WeWork has accepted a bailout by its largest investor, SoftBank Group, which will take an 80 percent ownership stake in the company, according to multiple media reports. The rescue package reportedly values the company at about $8 billion, a stunning reversal from its $47 billion valuation in January, based on SoftBank’s infusion of $6 billion at the time.
From a valuation perspective, the rapid deflation of WeWork’s bubble speaks to the hazards of investing in unproven young companies. This year has seen a string of high-profile initial public offerings by companies that don’t make money (most notably Uber and Lyft) and face stern questions about their paths to profitability. Uber in particular has been growing revenue at the expense of profit, while creating unrealistic customer expectations about the actual cost of transportation – or of having a hamburger and fries delivered to your home.
WeWork was built on a similar model, although its results have been even more extreme. The company, which leases office buildings, spends millions sprucing them up, then subdivides them and seeks to fill them with member/lessees, loses more than $5,000 per customer, according to its public filings. The company lost $690 million during the first half of 2019 on $1.5 billion in revenue. Last year, it lost $1.6 billion on revenue of $1.8 billion.
In January, it was valued at $47 billion, or 26 times its 2018 revenue, based on the SoftBank investment. That multiple, it turns out, was too rich for investors. The company’s IPO filing in August inspired a wave of intense scrutiny and criticism, culminating in the withdrawal of the IPO on September 30.

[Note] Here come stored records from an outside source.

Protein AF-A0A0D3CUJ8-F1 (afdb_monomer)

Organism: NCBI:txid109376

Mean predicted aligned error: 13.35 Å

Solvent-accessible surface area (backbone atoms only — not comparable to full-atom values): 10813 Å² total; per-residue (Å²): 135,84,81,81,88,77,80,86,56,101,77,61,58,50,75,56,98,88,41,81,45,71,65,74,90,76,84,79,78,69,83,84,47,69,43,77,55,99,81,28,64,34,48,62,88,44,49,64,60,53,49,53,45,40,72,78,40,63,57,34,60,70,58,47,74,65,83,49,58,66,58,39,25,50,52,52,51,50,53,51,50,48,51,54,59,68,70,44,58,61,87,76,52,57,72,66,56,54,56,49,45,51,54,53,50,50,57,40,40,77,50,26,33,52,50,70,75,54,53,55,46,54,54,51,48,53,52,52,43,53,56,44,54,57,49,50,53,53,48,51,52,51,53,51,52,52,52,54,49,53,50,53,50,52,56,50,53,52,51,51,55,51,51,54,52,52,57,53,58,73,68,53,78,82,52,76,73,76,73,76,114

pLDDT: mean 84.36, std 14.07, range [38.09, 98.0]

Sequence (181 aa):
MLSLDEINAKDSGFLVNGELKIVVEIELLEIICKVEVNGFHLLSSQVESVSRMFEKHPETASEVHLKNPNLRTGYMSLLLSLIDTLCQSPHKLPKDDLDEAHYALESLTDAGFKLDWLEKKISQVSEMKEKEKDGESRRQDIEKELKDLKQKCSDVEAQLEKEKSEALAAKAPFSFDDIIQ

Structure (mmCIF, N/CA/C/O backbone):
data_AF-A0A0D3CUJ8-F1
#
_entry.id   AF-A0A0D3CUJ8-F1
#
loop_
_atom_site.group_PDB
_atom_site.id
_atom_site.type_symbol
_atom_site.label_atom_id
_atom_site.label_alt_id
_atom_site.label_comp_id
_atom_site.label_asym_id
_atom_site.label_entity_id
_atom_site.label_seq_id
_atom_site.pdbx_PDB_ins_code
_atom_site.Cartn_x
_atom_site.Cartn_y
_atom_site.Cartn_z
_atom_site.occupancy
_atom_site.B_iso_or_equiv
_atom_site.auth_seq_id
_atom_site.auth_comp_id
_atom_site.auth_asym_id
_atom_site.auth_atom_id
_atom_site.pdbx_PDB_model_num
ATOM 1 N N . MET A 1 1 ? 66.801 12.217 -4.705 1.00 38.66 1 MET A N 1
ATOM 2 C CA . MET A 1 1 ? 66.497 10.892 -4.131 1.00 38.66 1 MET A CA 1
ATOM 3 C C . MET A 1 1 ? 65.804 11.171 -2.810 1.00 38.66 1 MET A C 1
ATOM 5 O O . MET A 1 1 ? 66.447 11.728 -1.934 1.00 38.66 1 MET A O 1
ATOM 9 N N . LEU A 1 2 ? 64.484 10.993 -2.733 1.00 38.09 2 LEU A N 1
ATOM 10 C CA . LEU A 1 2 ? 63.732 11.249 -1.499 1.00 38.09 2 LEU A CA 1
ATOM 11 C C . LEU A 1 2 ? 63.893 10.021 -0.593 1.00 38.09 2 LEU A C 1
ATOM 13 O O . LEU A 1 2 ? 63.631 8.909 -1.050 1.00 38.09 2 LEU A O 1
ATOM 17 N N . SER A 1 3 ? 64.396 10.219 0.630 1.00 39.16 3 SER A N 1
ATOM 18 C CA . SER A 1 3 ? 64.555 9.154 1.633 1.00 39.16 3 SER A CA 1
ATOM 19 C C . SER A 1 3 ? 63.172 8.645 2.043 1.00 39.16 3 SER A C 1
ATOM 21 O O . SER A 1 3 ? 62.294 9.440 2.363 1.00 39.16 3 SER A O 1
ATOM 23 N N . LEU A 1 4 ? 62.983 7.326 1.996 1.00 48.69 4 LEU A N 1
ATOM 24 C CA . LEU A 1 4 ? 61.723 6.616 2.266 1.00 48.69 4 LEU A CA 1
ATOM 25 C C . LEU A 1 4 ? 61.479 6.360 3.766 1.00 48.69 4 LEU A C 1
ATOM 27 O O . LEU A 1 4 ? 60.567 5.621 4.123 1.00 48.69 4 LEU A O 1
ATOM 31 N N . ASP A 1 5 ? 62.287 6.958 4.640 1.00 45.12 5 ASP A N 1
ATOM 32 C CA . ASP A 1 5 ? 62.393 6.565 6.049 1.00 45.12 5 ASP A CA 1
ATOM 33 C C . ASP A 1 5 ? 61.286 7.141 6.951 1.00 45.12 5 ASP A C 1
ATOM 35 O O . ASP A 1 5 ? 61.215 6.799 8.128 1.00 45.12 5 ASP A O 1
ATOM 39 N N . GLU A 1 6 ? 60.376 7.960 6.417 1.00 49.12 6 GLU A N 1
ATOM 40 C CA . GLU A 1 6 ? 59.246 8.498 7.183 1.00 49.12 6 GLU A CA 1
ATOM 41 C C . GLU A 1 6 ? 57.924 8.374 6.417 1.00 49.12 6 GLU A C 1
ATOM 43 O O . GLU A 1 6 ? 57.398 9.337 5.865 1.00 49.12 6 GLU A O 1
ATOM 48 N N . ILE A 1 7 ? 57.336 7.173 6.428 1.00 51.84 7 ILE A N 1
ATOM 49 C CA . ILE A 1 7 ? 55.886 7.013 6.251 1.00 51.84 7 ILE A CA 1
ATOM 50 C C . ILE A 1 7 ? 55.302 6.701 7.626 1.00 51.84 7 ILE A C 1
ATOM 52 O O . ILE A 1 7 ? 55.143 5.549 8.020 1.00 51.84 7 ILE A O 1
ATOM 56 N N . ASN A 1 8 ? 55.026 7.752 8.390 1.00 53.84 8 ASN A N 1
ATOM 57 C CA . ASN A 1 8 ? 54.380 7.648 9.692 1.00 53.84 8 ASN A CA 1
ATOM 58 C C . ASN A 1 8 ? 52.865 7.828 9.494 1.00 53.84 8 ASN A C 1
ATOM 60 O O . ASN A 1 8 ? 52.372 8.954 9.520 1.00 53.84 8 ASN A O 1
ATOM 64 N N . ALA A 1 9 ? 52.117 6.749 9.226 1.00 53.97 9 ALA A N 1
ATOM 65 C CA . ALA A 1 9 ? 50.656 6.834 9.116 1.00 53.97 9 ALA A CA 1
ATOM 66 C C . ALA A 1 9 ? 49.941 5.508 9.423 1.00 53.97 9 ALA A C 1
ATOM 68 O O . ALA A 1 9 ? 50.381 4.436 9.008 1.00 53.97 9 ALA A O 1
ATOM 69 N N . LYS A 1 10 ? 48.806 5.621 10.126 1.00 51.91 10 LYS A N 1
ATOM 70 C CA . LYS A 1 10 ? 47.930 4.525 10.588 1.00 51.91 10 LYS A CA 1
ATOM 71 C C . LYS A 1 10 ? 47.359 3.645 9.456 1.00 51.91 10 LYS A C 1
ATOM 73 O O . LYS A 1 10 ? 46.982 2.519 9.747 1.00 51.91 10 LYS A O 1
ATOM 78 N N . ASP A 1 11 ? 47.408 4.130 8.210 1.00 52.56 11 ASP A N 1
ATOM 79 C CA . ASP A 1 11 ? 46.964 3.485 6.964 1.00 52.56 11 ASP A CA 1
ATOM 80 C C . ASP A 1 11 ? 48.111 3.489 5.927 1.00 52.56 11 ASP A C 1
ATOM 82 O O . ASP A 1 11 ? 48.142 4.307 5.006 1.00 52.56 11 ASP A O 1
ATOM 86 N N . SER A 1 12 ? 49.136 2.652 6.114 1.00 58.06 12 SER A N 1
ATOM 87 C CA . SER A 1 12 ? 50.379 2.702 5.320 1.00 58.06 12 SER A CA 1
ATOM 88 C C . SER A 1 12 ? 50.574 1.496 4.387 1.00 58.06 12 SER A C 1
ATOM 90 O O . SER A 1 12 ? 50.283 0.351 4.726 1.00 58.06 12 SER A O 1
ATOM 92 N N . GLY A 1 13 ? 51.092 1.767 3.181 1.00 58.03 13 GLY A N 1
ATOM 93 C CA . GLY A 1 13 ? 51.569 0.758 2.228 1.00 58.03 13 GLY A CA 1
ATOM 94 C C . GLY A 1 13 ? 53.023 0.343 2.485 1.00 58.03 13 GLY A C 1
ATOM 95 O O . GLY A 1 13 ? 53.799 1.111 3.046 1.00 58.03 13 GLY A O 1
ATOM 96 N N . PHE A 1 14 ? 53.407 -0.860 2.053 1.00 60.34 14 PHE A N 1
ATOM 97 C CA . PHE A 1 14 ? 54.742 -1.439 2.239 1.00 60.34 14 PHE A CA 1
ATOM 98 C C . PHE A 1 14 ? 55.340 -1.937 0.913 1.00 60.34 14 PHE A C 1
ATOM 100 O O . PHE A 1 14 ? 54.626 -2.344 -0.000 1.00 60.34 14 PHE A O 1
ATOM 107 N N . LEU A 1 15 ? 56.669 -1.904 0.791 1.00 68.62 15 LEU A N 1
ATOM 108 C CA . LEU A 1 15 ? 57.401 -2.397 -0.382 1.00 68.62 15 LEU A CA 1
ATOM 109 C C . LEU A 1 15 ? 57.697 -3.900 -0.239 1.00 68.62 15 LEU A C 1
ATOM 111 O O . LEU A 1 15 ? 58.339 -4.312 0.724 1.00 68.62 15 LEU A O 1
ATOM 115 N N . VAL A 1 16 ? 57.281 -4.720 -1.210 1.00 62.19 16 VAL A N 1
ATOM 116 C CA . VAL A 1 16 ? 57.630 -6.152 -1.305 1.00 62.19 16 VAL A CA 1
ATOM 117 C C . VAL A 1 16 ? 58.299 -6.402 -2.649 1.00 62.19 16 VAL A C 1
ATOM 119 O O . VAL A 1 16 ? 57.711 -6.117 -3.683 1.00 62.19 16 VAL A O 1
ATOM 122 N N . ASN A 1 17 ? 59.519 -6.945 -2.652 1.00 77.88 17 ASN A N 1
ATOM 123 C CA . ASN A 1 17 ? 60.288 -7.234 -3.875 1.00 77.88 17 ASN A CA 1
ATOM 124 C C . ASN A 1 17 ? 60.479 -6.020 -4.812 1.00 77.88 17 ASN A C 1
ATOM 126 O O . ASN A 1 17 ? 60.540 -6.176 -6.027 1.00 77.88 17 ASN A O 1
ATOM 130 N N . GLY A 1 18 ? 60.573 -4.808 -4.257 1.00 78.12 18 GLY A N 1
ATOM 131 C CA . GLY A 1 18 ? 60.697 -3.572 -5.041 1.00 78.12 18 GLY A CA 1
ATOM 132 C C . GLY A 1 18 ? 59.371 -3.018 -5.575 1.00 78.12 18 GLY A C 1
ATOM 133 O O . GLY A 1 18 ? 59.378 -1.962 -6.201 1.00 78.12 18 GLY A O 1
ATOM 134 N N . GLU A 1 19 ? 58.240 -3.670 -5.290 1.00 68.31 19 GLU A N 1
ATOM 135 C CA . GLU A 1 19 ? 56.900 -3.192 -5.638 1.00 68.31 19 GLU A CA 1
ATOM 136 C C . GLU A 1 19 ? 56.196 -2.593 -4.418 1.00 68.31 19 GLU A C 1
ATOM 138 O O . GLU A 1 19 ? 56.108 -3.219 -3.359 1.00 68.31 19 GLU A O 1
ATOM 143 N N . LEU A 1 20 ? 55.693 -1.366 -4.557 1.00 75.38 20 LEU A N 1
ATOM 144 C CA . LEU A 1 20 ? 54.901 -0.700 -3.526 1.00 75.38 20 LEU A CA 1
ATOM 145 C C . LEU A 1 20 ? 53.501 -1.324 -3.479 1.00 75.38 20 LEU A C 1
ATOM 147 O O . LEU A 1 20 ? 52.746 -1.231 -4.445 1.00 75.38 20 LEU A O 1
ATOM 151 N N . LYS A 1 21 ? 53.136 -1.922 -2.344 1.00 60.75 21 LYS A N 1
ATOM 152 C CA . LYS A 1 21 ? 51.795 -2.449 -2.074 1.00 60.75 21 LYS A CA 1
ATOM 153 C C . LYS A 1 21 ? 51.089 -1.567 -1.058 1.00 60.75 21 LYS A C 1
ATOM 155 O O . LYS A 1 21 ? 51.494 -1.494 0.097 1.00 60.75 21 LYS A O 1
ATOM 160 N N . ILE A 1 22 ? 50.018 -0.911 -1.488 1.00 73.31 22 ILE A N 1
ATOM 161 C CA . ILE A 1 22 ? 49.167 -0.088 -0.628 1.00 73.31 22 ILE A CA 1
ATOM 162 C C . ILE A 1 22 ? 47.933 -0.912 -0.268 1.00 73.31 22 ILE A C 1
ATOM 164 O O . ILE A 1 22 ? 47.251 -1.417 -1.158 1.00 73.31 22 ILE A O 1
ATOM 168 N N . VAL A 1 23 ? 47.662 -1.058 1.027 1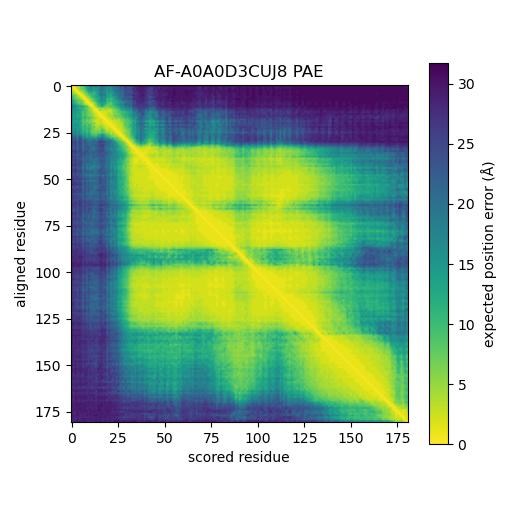.00 64.38 23 VAL A N 1
ATOM 169 C CA . VAL A 1 23 ? 46.426 -1.660 1.532 1.00 64.38 23 VAL A CA 1
ATOM 170 C C . VAL A 1 23 ? 45.527 -0.512 1.961 1.00 64.38 23 VAL A C 1
ATOM 172 O O . VAL A 1 23 ? 45.845 0.196 2.909 1.00 64.38 23 VAL A O 1
ATOM 175 N N . VAL A 1 24 ? 44.445 -0.297 1.218 1.00 69.19 24 VAL A N 1
ATOM 176 C CA . VAL A 1 24 ? 43.410 0.683 1.556 1.00 69.19 24 VAL A CA 1
ATOM 177 C C . VAL A 1 24 ? 42.164 -0.102 1.926 1.00 69.19 24 VAL A C 1
ATOM 179 O O . VAL A 1 24 ? 41.689 -0.909 1.124 1.00 69.19 24 VAL A O 1
ATOM 182 N N . GLU A 1 25 ? 41.645 0.114 3.130 1.00 63.94 25 GLU A N 1
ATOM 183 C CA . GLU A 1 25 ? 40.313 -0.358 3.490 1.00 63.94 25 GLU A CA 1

The failed IPO is a reminder that investing in young, money-losing companies marries the prospect of lofty rewards with a high failure rate. As MarketWatch columnist Brett Arends pointed out in his excellent recent piece on Uber, the experts frequently make mistakes in valuing “revolutionary” companies. He notes that powerhouses like Amazon, Facebook and Netflix all faced questions early on about untested management, potential strategic missteps and supposedly rich valuations.
Unlike those companies, WeWork has yet to articulate how it might ever achieve profitability. An early hint regarding the company’s fate came in 2017, when founder and then-CEO Adam Neumann told Forbes, “Our valuation and size today are much more based on our energy and spirituality than it is on a multiple of revenue.”
While it’s important to do your homework before making any investment, betting on an unprofitable young company requires a leap of faith. Unlike Neumann, who will reportedly receive more than a billion dollars to walk away, the rest of us don’t get parachutes.